Appendix B – PECGE model description and its closure
Principal Economics’ sub-regional CGE model (PECGE)
We used the static version of our advanced sub-regional CGE model of the NZ economy. Our model is developed in collaboration with the CoPS43 (University of Victoria in Melbourne). Our database is calibrated with 2020 input output tables from Stats NZ, which is the latest available input-output table for New Zealand.
In PECGE, economic sectors are connected to households through the goods and services they provide, the wages that they pay and the labour input that they receive. The industries also provide goods and services to the government and receive services in return. The government and industries are financially connected through subsidies and taxes. The rest of the relationships across industries, households, government, and financial sector for one subregion in the model are illustrated in the figure. We have 81 subregions in the model, representing territorial authority geographic definition (and for Auckland we have further disaggregation). Each subregion has similar relationships across the sectors of their economies. This is the highest level of disaggregation of regional and industrial relationships available in New Zealand. All the regions are connected to the global economy, through trade, capital markets and labour force. The capital outputs of trade flow to the economy of all the sectors of the economy through the finance market. For technical reasons, we often aggregate the database to run the model. Therefore, although details of all regions/industries are not presented in the results, they have been used as into our model.
Our CGE model captures all economic interactions in the New Zealand economy, including trade and spending between firms on one another’s goods and inputs; spending by consumers on goods; investment decisions; and dynamics in the market such as demand for factors such as capital and labour, trade, employment and wage effects.
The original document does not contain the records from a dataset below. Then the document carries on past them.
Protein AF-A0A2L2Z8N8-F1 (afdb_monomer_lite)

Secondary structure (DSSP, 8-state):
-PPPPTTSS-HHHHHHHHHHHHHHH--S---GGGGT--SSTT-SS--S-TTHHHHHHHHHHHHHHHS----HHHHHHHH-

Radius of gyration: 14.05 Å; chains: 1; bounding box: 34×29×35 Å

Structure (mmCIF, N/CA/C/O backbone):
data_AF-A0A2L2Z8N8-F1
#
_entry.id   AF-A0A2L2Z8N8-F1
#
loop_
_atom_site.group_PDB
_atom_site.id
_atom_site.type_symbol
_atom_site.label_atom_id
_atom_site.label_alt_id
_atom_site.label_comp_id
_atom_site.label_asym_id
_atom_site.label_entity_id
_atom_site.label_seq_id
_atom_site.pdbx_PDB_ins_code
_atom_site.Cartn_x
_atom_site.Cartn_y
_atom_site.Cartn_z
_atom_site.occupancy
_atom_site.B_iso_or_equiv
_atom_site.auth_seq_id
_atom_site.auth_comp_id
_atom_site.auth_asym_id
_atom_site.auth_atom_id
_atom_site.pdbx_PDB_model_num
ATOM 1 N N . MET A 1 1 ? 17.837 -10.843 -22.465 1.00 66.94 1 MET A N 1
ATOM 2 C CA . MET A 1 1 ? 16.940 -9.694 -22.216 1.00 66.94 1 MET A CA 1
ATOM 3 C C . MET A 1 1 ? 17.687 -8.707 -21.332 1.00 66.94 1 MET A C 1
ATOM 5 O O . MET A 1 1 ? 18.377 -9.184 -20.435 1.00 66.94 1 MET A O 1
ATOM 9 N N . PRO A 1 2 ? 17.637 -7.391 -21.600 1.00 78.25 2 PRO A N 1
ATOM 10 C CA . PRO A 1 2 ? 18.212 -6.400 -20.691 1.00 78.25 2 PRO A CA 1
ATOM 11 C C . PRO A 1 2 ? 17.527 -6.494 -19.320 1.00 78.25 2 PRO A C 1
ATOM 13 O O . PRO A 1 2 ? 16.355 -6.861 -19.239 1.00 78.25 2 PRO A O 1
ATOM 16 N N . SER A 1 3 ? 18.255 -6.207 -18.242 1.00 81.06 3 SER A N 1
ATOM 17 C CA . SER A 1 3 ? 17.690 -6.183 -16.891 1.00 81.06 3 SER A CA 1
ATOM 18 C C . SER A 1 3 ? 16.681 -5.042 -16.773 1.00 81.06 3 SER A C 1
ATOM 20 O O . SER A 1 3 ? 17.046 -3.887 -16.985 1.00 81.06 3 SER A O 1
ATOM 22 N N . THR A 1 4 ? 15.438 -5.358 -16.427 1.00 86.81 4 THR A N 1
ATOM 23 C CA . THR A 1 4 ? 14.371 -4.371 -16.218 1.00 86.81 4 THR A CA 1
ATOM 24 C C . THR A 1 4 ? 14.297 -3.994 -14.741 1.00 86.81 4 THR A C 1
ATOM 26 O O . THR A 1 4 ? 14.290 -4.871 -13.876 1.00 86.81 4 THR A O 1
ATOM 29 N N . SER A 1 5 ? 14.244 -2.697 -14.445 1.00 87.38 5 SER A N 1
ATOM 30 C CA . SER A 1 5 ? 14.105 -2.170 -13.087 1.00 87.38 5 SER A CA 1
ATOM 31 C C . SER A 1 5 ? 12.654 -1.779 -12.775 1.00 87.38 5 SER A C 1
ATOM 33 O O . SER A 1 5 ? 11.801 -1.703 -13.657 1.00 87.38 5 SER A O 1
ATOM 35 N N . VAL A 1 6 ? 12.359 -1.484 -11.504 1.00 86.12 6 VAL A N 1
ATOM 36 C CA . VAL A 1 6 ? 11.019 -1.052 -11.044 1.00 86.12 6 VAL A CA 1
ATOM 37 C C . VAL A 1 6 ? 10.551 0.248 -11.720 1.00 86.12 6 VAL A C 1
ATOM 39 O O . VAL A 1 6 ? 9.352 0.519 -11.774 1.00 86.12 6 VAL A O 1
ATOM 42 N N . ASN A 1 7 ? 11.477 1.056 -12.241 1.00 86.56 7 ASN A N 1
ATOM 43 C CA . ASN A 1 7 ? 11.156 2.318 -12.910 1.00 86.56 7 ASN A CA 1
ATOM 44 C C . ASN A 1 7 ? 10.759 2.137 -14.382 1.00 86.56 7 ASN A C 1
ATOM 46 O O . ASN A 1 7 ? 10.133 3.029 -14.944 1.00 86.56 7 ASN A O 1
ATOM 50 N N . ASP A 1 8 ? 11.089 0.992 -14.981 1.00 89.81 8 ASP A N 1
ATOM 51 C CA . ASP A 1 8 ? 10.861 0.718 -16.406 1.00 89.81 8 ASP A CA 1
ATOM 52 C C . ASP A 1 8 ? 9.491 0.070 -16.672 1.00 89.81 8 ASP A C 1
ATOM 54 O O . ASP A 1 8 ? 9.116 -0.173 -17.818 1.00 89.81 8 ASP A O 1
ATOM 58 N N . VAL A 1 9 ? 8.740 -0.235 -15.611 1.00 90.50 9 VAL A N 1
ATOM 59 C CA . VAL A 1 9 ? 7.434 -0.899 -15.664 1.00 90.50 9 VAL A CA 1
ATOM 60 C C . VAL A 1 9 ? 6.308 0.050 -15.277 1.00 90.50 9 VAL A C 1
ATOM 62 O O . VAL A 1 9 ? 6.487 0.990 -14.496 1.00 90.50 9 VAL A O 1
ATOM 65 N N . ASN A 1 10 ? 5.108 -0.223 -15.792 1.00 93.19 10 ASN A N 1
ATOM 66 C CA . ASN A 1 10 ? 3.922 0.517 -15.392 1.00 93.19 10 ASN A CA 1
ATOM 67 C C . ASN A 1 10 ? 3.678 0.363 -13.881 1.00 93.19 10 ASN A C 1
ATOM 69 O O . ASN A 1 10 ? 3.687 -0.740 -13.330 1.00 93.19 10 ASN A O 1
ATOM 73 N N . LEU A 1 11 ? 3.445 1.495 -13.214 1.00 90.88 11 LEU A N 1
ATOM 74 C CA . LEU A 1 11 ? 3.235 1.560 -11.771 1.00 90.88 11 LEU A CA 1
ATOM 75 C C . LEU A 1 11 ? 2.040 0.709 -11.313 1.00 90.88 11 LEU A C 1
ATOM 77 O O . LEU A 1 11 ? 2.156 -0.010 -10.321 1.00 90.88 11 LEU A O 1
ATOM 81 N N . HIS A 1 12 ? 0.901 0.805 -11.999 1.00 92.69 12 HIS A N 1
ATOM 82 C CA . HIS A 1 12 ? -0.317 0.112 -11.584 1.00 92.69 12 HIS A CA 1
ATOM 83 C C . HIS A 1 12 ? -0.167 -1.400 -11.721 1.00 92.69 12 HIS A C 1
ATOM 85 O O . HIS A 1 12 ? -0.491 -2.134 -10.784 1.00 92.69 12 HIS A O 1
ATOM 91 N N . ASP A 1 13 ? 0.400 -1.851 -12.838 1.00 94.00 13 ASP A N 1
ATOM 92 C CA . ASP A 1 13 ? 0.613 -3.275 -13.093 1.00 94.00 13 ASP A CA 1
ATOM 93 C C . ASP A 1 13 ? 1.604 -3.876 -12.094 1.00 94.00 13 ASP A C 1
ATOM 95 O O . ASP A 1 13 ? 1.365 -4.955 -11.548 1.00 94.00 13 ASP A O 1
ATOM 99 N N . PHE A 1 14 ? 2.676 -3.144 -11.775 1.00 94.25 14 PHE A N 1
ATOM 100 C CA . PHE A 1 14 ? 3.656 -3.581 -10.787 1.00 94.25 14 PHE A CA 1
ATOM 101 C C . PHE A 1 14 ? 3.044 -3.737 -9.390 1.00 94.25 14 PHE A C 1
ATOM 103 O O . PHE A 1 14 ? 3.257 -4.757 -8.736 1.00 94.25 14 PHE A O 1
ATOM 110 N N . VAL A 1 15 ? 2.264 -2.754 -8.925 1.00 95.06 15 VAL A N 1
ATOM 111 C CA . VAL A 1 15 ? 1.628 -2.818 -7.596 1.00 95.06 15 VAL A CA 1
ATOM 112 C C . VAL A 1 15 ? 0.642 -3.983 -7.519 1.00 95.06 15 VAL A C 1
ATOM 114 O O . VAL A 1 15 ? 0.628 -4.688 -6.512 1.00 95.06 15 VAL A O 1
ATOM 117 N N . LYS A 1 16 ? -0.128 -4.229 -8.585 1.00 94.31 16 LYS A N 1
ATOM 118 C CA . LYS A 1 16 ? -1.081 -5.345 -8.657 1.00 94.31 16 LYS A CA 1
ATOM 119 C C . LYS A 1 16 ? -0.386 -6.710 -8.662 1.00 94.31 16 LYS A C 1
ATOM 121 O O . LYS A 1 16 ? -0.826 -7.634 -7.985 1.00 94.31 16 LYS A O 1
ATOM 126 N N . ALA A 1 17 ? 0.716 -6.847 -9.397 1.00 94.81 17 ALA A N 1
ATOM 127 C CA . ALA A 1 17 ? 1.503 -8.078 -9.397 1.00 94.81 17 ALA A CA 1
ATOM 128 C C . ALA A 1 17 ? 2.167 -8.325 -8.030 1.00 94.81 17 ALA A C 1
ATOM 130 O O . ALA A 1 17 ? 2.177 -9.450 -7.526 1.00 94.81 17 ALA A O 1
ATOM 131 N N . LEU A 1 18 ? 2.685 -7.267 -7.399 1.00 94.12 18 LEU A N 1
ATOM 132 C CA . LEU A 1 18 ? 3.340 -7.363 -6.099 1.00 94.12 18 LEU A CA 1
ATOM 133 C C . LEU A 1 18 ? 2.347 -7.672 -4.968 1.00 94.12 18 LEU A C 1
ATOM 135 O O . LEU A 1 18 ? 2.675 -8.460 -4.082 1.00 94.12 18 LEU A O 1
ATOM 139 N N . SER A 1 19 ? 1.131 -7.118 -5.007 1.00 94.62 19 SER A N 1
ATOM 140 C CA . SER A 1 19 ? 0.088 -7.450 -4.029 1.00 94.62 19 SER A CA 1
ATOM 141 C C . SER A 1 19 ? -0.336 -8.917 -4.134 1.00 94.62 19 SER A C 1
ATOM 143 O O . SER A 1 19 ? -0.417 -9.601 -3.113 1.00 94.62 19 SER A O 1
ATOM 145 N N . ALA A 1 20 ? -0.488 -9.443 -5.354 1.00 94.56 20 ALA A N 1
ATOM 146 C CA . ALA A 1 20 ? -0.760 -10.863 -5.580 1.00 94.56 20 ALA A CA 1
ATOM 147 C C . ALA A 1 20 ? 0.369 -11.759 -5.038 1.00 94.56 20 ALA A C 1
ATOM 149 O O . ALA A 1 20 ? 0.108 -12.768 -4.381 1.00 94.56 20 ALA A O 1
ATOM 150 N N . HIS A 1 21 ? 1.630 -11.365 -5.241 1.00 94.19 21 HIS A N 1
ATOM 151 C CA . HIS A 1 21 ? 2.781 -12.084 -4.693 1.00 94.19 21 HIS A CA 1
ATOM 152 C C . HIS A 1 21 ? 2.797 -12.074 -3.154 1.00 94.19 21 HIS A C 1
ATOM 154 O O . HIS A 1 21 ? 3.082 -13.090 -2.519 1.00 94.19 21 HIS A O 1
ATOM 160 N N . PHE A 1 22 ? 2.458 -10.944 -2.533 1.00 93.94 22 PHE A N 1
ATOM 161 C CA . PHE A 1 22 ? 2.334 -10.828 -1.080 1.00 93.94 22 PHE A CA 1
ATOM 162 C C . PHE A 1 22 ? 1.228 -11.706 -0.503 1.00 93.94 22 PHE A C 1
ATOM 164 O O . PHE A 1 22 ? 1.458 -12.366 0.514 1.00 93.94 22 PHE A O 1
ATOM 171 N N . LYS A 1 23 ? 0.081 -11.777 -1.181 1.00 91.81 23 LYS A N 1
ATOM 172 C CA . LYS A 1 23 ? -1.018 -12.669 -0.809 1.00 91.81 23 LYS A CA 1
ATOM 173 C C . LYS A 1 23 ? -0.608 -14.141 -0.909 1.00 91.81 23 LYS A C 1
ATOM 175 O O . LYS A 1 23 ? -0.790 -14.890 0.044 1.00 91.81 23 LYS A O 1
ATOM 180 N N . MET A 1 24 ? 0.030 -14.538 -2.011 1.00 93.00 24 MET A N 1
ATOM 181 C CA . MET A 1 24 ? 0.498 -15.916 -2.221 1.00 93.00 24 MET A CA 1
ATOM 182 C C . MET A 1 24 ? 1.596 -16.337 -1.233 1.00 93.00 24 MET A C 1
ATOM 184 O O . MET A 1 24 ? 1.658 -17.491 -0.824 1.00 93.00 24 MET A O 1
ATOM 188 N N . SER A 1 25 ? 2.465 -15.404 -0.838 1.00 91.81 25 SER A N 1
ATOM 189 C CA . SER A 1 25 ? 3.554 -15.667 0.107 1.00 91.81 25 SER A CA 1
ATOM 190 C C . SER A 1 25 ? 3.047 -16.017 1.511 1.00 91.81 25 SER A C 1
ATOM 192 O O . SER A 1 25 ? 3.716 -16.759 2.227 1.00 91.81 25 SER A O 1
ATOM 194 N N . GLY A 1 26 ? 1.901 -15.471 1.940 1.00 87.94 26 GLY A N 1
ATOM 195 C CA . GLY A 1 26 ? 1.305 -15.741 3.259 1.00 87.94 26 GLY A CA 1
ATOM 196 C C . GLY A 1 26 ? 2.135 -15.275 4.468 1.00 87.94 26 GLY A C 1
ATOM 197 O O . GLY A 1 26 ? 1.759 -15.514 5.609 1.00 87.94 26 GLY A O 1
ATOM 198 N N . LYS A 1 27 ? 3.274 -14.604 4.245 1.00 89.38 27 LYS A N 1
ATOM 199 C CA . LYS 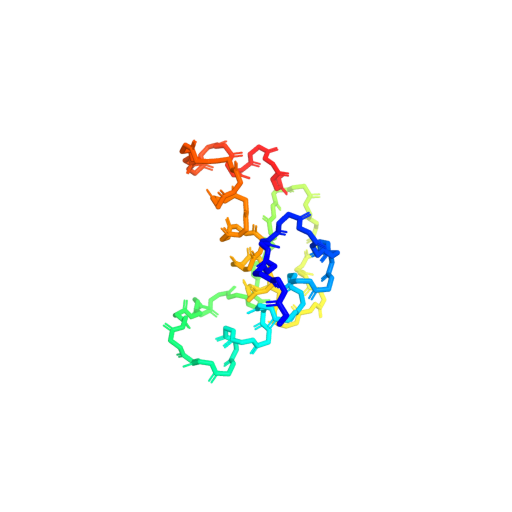A 1 27 ? 4.201 -14.152 5.305 1.00 89.38 27 LYS A CA 1
ATOM 200 C C . LYS A 1 27 ? 3.807 -12.820 5.945 1.00 89.38 27 LYS A C 1
ATOM 202 O O . LYS A 1 27 ? 4.355 -12.453 6.983 1.00 89.38 27 LYS A O 1
ATOM 207 N N . LEU A 1 28 ? 2.910 -12.069 5.311 1.00 88.69 28 LEU A N 1
ATOM 208 C CA . LEU A 1 28 ? 2.421 -10.797 5.832 1.00 88.69 28 LEU A CA 1
ATOM 209 C C . LEU A 1 28 ? 1.415 -11.057 6.950 1.00 88.69 28 LEU A C 1
ATOM 211 O O . LEU A 1 28 ? 0.371 -11.661 6.724 1.00 88.69 28 LEU A O 1
ATOM 215 N N . LYS A 1 29 ? 1.739 -10.582 8.156 1.00 89.44 29 LYS A N 1
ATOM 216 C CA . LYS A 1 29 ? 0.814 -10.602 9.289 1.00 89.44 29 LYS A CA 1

The outputs of our CGE model will provide regional and national level estimates of GDP, employment, industry outputs and import/export, and households’ economic wellbeing.
Closures
In any economic model, we must choose what is to be determined within the model (the endogenous variables) and what is to be considered external to the model (the exogenous variables); that is, we are ‘setting up closures’. The process of drawing this line depends on model tractability and the purpose for which the model is to be used. We use a long-term closure for this study because trade impacts happen over time, and it takes time for the economy to adjust to use new lower trade costs and to benefit from that. For example, workers should have enough time to see higher wages in other regions to decide to move, and hence labour movement does not happen in the short-term closure.
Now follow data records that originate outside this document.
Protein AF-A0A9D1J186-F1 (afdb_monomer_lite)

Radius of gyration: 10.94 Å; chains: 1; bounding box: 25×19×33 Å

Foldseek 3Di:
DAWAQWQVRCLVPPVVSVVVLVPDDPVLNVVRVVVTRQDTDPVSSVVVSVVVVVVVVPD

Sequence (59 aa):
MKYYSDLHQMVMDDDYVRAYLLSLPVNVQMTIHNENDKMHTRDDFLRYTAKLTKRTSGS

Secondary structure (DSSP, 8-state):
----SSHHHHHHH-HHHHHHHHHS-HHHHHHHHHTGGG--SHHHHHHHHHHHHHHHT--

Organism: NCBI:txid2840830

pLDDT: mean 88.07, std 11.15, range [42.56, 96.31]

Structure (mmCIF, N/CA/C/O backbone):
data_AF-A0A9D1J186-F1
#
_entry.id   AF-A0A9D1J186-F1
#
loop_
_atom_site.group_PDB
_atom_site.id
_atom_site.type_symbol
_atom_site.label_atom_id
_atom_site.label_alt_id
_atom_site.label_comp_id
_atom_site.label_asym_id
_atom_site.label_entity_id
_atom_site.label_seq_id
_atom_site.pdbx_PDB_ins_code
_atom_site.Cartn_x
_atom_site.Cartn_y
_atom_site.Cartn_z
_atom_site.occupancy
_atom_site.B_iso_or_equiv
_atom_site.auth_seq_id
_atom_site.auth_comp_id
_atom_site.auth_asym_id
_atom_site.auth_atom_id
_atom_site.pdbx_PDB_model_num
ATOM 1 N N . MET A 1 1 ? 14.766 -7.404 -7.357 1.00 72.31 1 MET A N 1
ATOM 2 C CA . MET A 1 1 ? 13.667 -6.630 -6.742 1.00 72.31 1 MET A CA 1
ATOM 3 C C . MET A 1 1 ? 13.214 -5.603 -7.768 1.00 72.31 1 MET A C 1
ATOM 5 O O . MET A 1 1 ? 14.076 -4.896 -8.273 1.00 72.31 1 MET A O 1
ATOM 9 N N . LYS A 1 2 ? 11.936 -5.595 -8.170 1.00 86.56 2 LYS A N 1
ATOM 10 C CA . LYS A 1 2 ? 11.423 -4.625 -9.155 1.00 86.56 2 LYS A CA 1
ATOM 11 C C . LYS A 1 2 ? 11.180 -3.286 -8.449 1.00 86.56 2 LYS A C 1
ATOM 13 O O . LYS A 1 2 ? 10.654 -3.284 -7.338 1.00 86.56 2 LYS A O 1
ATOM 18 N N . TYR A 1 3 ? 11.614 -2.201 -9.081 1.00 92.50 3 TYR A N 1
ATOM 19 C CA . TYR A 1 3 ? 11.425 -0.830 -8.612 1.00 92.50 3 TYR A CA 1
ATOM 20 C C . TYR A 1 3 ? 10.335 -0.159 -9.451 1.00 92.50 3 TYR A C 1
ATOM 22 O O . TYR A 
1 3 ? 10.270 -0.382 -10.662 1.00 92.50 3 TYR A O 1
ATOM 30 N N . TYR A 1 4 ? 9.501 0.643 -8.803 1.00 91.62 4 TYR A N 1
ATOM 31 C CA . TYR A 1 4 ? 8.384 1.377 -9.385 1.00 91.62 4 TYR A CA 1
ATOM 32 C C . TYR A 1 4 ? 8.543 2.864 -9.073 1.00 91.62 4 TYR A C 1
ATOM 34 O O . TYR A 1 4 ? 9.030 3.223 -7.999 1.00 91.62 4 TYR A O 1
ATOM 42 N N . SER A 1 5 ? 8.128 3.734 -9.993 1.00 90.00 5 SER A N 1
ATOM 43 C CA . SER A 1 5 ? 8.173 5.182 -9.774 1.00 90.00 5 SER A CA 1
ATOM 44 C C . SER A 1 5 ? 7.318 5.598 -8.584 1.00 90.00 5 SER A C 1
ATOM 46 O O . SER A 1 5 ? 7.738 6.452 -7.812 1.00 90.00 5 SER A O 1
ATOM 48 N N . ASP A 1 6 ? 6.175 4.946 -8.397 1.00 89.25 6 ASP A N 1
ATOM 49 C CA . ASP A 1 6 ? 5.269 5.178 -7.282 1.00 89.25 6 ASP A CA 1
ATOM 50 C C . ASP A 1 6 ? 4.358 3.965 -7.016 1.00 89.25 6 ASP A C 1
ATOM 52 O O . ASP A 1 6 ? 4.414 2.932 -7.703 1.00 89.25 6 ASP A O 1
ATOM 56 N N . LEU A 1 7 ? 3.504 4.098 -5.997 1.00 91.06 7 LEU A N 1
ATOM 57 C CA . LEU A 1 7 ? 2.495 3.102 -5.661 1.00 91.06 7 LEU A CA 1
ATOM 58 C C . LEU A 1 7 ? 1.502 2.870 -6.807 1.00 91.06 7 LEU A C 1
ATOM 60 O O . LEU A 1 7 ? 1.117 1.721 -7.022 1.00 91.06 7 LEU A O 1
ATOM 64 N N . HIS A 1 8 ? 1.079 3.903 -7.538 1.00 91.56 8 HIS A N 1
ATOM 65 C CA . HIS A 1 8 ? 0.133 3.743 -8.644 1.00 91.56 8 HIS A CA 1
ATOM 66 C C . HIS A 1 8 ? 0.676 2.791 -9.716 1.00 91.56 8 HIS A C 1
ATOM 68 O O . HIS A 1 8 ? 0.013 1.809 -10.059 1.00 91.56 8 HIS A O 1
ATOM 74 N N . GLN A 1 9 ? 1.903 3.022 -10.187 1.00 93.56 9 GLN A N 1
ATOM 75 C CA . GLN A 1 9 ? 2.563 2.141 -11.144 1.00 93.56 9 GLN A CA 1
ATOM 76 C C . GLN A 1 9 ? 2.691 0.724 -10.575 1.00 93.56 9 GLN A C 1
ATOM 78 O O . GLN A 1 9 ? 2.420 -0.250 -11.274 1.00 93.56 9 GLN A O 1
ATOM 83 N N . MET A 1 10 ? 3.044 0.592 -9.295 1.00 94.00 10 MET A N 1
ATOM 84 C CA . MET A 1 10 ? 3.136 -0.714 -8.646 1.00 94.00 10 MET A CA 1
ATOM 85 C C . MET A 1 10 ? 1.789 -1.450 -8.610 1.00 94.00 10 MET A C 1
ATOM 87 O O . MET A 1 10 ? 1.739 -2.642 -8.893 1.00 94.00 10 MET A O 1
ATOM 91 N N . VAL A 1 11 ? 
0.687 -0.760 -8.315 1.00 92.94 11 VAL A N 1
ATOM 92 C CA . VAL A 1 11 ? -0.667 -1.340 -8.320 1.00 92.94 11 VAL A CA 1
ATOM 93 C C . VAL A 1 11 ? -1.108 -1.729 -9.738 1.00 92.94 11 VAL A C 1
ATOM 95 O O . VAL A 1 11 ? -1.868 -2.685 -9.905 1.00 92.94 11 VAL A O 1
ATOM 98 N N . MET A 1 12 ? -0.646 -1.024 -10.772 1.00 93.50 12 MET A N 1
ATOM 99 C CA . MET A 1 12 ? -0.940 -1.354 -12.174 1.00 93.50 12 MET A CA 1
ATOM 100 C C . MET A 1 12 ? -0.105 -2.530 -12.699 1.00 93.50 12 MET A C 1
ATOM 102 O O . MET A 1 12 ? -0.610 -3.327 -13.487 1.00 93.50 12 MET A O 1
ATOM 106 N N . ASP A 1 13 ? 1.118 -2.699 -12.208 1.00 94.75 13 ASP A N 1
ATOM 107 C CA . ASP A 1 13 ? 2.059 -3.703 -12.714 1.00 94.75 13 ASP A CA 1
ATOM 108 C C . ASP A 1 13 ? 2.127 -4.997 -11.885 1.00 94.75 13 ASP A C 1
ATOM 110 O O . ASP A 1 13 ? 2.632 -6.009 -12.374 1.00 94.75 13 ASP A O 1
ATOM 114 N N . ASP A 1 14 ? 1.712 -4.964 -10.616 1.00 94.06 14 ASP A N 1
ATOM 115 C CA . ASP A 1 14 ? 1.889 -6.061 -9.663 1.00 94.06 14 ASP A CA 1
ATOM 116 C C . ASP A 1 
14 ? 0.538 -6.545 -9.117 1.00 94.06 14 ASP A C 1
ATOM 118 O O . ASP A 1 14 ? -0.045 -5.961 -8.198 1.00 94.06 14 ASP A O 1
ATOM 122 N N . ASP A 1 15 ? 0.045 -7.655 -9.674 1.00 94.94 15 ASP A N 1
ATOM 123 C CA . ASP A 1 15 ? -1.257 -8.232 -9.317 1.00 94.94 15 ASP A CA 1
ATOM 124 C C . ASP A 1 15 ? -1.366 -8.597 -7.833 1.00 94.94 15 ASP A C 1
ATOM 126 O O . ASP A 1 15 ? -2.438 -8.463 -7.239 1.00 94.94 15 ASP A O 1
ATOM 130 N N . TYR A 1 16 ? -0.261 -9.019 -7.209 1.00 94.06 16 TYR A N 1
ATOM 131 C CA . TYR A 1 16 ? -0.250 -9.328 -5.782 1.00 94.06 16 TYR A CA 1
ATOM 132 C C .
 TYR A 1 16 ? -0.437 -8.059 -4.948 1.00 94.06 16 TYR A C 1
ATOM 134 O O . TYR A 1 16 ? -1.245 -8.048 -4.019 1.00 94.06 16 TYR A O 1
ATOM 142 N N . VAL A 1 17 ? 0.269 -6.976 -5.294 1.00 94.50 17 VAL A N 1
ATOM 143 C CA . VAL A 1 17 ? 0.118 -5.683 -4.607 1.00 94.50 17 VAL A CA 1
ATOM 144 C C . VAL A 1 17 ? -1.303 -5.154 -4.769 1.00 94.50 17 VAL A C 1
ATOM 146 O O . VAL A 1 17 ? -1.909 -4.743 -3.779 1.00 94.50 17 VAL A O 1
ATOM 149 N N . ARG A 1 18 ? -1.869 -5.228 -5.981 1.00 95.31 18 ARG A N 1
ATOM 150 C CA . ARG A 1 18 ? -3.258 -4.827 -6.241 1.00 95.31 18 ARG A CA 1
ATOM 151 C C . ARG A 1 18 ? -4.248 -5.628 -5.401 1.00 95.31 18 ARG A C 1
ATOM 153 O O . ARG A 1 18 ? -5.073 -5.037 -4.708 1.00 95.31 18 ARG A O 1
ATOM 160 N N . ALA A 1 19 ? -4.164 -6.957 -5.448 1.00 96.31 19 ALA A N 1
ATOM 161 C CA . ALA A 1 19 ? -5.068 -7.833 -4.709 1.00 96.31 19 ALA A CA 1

We assume a long-run model closure in which the following assumptions are made:
Labour market closure: total national employment is fixed but perfectly mobile across industries and/or regions as workers look for better opportunities (expressed in terms of real wages). Therefore, the real wage adjusts.
Capital market closure: capital stocks adjust to maintain fixed rates of return. We assume that capital is mobile between industries and regions.
External closure: The balance of payments is a fixed proportion of nominal GDP. The real exchange rate is endogenous. So, negative shocks to the economy are not funded by borrowing from overseas.
Fixed investment/capital ratios. In other words, the percentage changes in capital and investment are equal in the long term. Therefore, investment is equal in all sectors/regions following the capital stock.
Other fixed elements of our model are land use, import prices, number of households, taxes production, national labour supply, technological change, foreign demand for NZ products, growth rate of return of capital, and national population.